Ошеломленный и напуганный, мистер Зальцбург развернулся на табурете, чуть не свалившись с него. Божественное вдохновение покинуло дирижера, словно высвистал воздух из проколотого воздушного шарика, и он, подобно шарику, внезапно скукожился. Отвалив челюсть, он глядел на вновь вошедших.
Вошли в зал двое — долговязый мистер Пилкингтон и другой, ростом пониже, казавшийся рядом со спутником-жирафом еще толще, чем был на самом деле. Чуть за тридцать, чисто выбритый, светлые волосы гладко зачесаны назад, цвет лица нездоровый, близко посаженные зеленоватые глазки… Стоя у конца полукруга, толстяк грозно поглядывал поверх хористов на незадачливого мистера Зальцбурга.
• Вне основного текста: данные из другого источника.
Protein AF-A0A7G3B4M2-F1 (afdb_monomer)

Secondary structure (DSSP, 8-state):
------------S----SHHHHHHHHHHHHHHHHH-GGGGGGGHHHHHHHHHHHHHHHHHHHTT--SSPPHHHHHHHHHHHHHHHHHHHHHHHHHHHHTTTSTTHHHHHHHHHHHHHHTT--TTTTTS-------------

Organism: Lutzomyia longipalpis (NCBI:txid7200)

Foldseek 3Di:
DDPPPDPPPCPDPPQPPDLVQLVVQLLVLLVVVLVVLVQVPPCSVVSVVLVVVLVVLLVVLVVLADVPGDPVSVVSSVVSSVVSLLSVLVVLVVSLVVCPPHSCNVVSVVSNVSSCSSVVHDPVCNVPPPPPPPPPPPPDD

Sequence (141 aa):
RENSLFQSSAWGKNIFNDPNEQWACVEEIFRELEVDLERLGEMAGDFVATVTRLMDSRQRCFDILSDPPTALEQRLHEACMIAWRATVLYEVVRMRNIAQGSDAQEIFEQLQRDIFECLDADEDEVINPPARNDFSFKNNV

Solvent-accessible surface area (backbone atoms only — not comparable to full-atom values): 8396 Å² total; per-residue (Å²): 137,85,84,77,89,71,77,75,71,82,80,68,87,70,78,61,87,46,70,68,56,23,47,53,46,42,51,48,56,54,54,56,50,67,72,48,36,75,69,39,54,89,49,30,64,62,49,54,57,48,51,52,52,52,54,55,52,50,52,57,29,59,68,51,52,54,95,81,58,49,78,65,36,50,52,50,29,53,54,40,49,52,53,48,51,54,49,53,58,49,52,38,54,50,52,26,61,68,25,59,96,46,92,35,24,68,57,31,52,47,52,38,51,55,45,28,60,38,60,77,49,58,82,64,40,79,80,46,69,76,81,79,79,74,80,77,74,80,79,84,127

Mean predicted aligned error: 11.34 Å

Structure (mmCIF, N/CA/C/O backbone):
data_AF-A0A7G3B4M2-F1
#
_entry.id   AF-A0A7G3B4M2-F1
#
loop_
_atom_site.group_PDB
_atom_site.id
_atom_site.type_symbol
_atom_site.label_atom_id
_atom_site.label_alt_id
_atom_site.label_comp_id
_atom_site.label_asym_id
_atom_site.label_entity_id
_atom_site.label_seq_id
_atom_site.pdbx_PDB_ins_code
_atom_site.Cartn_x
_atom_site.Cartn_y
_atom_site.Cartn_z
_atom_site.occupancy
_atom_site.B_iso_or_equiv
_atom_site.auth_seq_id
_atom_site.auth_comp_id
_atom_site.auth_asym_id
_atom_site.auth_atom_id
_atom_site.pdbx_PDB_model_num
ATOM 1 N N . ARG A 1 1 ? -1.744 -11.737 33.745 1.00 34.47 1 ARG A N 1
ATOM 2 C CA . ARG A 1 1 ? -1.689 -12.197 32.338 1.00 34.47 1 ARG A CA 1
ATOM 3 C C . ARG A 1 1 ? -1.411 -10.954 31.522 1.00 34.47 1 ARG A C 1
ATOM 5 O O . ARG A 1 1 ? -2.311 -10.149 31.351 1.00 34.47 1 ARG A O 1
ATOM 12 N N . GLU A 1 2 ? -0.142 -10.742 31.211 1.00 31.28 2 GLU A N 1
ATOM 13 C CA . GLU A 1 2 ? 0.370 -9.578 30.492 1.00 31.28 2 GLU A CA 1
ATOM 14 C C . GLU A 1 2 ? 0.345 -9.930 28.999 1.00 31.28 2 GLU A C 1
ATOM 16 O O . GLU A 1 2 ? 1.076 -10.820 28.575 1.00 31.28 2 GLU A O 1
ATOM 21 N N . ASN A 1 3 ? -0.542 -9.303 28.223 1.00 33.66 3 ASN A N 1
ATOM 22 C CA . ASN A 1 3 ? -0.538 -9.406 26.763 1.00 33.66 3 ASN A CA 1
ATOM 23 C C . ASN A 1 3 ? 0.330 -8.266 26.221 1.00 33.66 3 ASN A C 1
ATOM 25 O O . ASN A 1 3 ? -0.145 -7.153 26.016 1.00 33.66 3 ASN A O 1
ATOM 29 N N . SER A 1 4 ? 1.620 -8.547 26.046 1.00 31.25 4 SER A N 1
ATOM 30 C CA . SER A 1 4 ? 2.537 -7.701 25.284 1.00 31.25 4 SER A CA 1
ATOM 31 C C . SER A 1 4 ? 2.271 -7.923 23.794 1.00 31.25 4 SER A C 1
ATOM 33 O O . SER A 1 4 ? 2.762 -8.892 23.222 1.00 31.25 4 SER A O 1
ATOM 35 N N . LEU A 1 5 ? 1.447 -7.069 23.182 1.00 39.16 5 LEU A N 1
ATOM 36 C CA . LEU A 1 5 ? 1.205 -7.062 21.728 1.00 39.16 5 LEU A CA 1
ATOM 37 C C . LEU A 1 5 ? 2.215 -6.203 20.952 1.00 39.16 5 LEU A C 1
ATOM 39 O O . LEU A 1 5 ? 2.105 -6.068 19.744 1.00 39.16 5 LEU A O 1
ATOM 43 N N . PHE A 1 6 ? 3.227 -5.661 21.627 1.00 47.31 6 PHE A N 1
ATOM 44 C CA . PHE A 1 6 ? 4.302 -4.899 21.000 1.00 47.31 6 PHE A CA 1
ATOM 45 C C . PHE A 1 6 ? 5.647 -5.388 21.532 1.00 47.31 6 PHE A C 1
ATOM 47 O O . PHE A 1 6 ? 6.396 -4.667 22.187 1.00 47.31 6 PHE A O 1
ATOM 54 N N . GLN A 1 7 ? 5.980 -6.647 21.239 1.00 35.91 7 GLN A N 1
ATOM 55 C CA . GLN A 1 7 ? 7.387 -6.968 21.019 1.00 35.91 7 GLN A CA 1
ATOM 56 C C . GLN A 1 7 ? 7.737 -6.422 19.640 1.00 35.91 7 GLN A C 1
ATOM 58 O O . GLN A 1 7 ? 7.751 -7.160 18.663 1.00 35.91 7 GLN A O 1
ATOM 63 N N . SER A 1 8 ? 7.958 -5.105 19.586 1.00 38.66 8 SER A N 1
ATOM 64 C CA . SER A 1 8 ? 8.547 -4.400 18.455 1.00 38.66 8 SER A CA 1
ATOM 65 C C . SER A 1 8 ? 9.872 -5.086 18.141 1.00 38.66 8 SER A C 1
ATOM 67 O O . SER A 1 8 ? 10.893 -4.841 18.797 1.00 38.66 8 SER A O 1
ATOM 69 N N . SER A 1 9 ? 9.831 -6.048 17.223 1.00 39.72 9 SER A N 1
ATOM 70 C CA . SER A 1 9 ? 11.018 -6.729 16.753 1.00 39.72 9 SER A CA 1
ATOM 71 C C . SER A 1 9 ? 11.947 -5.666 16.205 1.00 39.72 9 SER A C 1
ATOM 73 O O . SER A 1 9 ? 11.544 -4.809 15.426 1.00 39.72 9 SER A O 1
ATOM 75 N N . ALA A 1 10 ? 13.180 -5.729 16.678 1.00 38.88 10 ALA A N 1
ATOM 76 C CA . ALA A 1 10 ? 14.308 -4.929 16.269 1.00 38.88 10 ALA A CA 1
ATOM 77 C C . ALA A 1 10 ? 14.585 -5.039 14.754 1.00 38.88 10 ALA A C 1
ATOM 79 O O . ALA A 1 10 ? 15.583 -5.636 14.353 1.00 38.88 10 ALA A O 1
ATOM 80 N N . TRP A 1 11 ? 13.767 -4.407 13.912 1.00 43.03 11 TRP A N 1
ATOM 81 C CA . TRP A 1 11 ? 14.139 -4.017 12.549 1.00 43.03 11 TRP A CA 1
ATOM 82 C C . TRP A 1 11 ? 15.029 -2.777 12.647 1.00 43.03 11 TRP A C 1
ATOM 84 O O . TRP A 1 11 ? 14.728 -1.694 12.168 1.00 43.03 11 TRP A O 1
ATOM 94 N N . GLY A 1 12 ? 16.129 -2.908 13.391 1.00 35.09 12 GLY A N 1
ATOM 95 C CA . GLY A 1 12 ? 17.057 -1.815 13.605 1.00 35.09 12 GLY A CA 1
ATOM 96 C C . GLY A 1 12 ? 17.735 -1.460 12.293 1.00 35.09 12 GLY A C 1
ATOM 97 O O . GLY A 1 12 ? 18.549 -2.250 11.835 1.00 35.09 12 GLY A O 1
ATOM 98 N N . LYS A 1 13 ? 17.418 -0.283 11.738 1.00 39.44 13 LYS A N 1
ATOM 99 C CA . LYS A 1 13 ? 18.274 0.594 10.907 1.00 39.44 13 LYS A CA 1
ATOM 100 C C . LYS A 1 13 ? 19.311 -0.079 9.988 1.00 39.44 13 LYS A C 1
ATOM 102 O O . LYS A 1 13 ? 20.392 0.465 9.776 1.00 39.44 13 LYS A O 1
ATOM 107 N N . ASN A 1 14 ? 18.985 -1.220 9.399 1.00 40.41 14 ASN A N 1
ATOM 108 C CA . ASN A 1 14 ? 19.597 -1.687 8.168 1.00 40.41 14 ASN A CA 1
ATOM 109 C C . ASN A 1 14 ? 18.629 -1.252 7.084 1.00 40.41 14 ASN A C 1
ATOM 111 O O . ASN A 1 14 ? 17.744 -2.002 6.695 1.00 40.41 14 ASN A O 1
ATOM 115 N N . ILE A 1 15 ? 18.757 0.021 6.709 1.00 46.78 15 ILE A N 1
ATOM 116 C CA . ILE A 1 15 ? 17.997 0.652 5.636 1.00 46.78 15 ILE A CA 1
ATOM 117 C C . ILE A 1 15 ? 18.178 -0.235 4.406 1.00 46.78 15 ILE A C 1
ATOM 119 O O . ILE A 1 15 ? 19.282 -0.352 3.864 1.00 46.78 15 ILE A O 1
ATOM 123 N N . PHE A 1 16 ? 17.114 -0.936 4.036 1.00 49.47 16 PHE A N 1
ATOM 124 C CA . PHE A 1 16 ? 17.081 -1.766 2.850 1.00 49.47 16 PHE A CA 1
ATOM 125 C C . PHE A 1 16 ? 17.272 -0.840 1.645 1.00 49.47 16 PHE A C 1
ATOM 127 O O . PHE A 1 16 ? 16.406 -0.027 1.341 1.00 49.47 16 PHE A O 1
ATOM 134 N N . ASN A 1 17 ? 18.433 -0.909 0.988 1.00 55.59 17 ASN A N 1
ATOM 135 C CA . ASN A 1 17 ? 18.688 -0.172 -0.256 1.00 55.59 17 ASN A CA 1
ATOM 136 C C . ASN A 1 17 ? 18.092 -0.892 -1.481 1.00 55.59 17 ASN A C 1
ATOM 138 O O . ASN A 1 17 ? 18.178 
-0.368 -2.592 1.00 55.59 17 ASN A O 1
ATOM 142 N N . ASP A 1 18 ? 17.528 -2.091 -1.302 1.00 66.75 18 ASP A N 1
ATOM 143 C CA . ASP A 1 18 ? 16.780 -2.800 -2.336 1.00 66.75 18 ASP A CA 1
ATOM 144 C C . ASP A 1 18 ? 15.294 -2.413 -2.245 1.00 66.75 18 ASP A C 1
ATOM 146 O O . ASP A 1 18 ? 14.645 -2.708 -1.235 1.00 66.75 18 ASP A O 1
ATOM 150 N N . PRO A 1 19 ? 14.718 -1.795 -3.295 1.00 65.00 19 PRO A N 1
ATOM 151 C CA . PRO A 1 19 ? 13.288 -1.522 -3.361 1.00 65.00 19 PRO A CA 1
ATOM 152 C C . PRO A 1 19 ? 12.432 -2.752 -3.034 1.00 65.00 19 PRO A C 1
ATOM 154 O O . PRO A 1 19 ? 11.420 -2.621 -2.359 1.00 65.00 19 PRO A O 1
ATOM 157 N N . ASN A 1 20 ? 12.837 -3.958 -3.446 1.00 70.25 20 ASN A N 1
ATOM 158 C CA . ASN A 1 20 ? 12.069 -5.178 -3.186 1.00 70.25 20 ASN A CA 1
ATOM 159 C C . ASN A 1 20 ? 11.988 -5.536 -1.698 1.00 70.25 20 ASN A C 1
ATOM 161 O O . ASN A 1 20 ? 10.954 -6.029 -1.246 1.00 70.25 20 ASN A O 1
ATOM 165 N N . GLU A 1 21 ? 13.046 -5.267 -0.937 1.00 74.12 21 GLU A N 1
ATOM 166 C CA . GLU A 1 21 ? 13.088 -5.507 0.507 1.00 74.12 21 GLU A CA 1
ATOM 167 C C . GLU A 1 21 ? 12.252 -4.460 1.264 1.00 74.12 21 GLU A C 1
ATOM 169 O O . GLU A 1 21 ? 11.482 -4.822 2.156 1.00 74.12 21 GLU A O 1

— Почему девушки не работают?
Мистер Зальцбург, нервно приподнявшийся с табурета, пугливо отшатнулся от этого взгляда и, споткнувшись о табурет, плюхнулся задом на пианино, произведя любопытный аккорд, в духе футуристов.
— Я… мы… э… мистер Гобл…
Мистер Гобл обратил свой зеленый взор на концертную аудиторию, посеяв в ее рядах тихую панику, будто спрыснул их из шланга ядовитой жидкостью. Девушки, сидевшие к нему поближе, трепеща, опустили глаза себе на туфли, а те, что подальше, норовили укрыться за спинами соседей. Даже герцогиня, тешившая себя убеждением, будто обладает даром непомерного высокомерия, перед которым пасуют любые нахалы, а пристающие с ухаживаниями отступают в смущении, отвела глаза; поникла и девушка-ива, подружка Иззи, точно хрупкое деревцо под ураганным ветром, несмотря на свои победы над обладателем почетного титула.